You should start with the "Bosch Fuel Injection & Engine Management" book by Probst. Once you understand the functionality of the system, then we'll get on to what to replace. (it actually has a good troubleshooting guide, which reminds me, I need to get mine back from a friend in Virginia who is coming to town next week) Amazon has them from $21 new, from $14 used. That's about the cost of a tank of gas these days! 

The reason I suggest the fuel injection book is because you noted that you have hard starting, poor fuel economy, and hesitation. If you fix those issues, you'll be saving money on fuel, and in this economy, that's always a good thing. http://****************.com/smile/emthup.gif Savng $ on fuel helps fund other upgrade/refurb projects on the car.








Based on my former '80 Scirocco_S with a 5speed, you should be getting in the neighborhood of 27-30mpg.

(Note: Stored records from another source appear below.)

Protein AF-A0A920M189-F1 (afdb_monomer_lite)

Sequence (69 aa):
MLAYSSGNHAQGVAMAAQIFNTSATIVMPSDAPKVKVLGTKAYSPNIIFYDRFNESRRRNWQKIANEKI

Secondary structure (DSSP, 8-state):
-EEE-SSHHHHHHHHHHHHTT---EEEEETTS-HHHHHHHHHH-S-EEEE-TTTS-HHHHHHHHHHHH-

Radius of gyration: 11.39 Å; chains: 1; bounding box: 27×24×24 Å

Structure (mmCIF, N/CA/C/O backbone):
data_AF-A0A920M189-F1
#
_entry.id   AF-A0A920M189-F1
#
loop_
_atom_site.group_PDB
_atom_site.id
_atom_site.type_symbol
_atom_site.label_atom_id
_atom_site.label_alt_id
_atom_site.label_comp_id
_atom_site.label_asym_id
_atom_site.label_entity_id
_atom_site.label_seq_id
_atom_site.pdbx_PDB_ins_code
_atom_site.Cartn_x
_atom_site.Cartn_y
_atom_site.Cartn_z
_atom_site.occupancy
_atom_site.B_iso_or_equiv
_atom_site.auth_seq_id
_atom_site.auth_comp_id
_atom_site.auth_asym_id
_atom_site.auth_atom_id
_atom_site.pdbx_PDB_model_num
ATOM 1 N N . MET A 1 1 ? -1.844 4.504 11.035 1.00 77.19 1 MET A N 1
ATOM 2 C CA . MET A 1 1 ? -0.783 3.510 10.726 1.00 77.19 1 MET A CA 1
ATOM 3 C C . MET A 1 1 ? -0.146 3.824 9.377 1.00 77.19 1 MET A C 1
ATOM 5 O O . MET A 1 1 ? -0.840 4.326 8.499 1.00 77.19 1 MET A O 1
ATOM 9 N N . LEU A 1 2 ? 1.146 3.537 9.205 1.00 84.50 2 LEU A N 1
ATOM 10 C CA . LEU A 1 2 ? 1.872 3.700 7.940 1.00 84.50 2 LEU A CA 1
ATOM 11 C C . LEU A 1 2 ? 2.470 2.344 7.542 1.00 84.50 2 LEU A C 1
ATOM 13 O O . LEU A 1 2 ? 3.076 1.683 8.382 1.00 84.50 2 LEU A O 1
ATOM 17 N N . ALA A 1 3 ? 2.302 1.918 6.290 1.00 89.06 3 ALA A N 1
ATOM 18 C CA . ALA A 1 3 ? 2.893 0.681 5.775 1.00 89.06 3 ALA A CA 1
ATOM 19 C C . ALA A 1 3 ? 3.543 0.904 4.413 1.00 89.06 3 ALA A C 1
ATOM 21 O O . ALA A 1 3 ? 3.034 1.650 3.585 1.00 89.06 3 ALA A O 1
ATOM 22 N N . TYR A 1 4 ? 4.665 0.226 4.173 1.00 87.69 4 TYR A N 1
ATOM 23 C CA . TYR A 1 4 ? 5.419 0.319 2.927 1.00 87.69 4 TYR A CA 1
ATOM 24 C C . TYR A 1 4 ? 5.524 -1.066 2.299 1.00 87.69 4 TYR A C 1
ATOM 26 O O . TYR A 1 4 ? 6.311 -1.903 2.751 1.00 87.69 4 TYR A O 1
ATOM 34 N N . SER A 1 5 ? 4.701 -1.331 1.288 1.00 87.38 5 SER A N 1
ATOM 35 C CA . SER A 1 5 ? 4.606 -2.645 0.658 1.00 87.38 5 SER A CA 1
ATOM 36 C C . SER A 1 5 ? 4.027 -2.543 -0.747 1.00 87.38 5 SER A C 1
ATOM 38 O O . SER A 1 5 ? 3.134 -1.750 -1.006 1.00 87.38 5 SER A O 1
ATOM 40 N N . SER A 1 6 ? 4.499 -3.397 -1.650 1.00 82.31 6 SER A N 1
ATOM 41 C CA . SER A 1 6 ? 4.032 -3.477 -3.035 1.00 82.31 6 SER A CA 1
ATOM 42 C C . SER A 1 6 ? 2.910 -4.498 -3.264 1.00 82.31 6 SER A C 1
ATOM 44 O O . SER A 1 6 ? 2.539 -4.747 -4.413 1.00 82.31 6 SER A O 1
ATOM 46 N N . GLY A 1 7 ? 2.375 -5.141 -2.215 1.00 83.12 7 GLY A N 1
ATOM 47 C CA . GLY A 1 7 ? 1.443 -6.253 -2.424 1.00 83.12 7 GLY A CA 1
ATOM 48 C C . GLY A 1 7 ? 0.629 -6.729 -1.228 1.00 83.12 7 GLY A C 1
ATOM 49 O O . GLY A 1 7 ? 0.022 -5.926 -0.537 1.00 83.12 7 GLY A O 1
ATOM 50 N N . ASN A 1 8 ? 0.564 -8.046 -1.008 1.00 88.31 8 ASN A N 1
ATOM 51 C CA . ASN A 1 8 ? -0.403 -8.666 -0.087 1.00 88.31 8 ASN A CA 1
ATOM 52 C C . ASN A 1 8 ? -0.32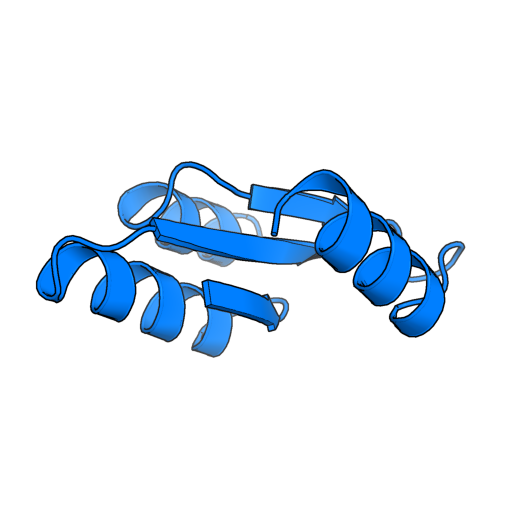1 -8.109 1.343 1.00 88.31 8 ASN A C 1
ATOM 54 O O . ASN A 1 8 ? -1.345 -7.954 1.996 1.00 88.31 8 ASN A O 1
ATOM 58 N N . HIS A 1 9 ? 0.873 -7.734 1.814 1.00 89.94 9 HIS A N 1
ATOM 59 C CA . HIS A 1 9 ? 1.015 -7.050 3.101 1.00 89.94 9 HIS A CA 1
ATOM 60 C C . HIS A 1 9 ? 0.301 -5.685 3.100 1.00 89.94 9 HIS A C 1
ATOM 62 O O . HIS A 1 9 ? -0.400 -5.372 4.054 1.00 89.94 9 HIS A O 1
ATOM 68 N N . ALA A 1 10 ? 0.423 -4.884 2.034 1.00 90.88 10 ALA A N 1
ATOM 69 C CA . ALA A 1 10 ? -0.321 -3.627 1.893 1.00 90.88 10 ALA A CA 1
ATOM 70 C C . ALA A 1 10 ? -1.841 -3.853 1.938 1.00 90.88 10 ALA A C 1
ATOM 72 O O . ALA A 1 10 ? -2.552 -3.083 2.578 1.00 90.88 10 ALA A O 1
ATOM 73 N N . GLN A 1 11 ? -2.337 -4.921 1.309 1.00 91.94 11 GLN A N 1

On the highway, I used to get ~30-33mpg, despite having an '85 Golf_//_GTI engine under the hood. When I swapped out my 1.6L engine for the 1.8L, my fuel economy stayed pretty consistent, or improved slightly. They're light cars, and the K-Jetronic fuel injection was pretty efficient when it was working correctly. 


_Modified by where_2 at 8:10 PM 3-10-2009_


----------



## alpinweiss (Aug 10, 2007)

*Re: '82 rabbit L problems (where_2)*

While I agree with your advice on fuel injection, the Rabbit is also consuming oil. So I wonder if there is not a more basic problem with the engine internals.
I would start with a compression test and a cylinder leakdown test to rule out any major problems with valves, rings, head gasket, etc. Oil burning could be as simple as bad valve stem seals, but the 1982 Westmoreland cars had the improved seal design, so this is less likely than on pre-1981 cars.
After this, I agree on checking fuel injection and related systems to address the drivability problems. 
Timing belt? Could it have been reinstalled wrong?


----------



## where_2 (Jul 21, 2003)

*Re: '82 rabbit L problems (alpinweiss)*


_Quote, originally posted by *alpinweiss* »_Timing belt? Could it have been reinstalled wrong? 

They could _always_ have been installed one tooth off, I've done it myself. Imagine my disbelief when I checked the timing marks and found it was one tooth off... to this day, I still don't know how I managed that, but I Double and Triple check now... 
Just like the time I swapped 2 plug wires in the distributor on my '70 Beetle and spent 3 hours trying to figure out why it was backfiring out one of the dual carbs... Things happen...


----------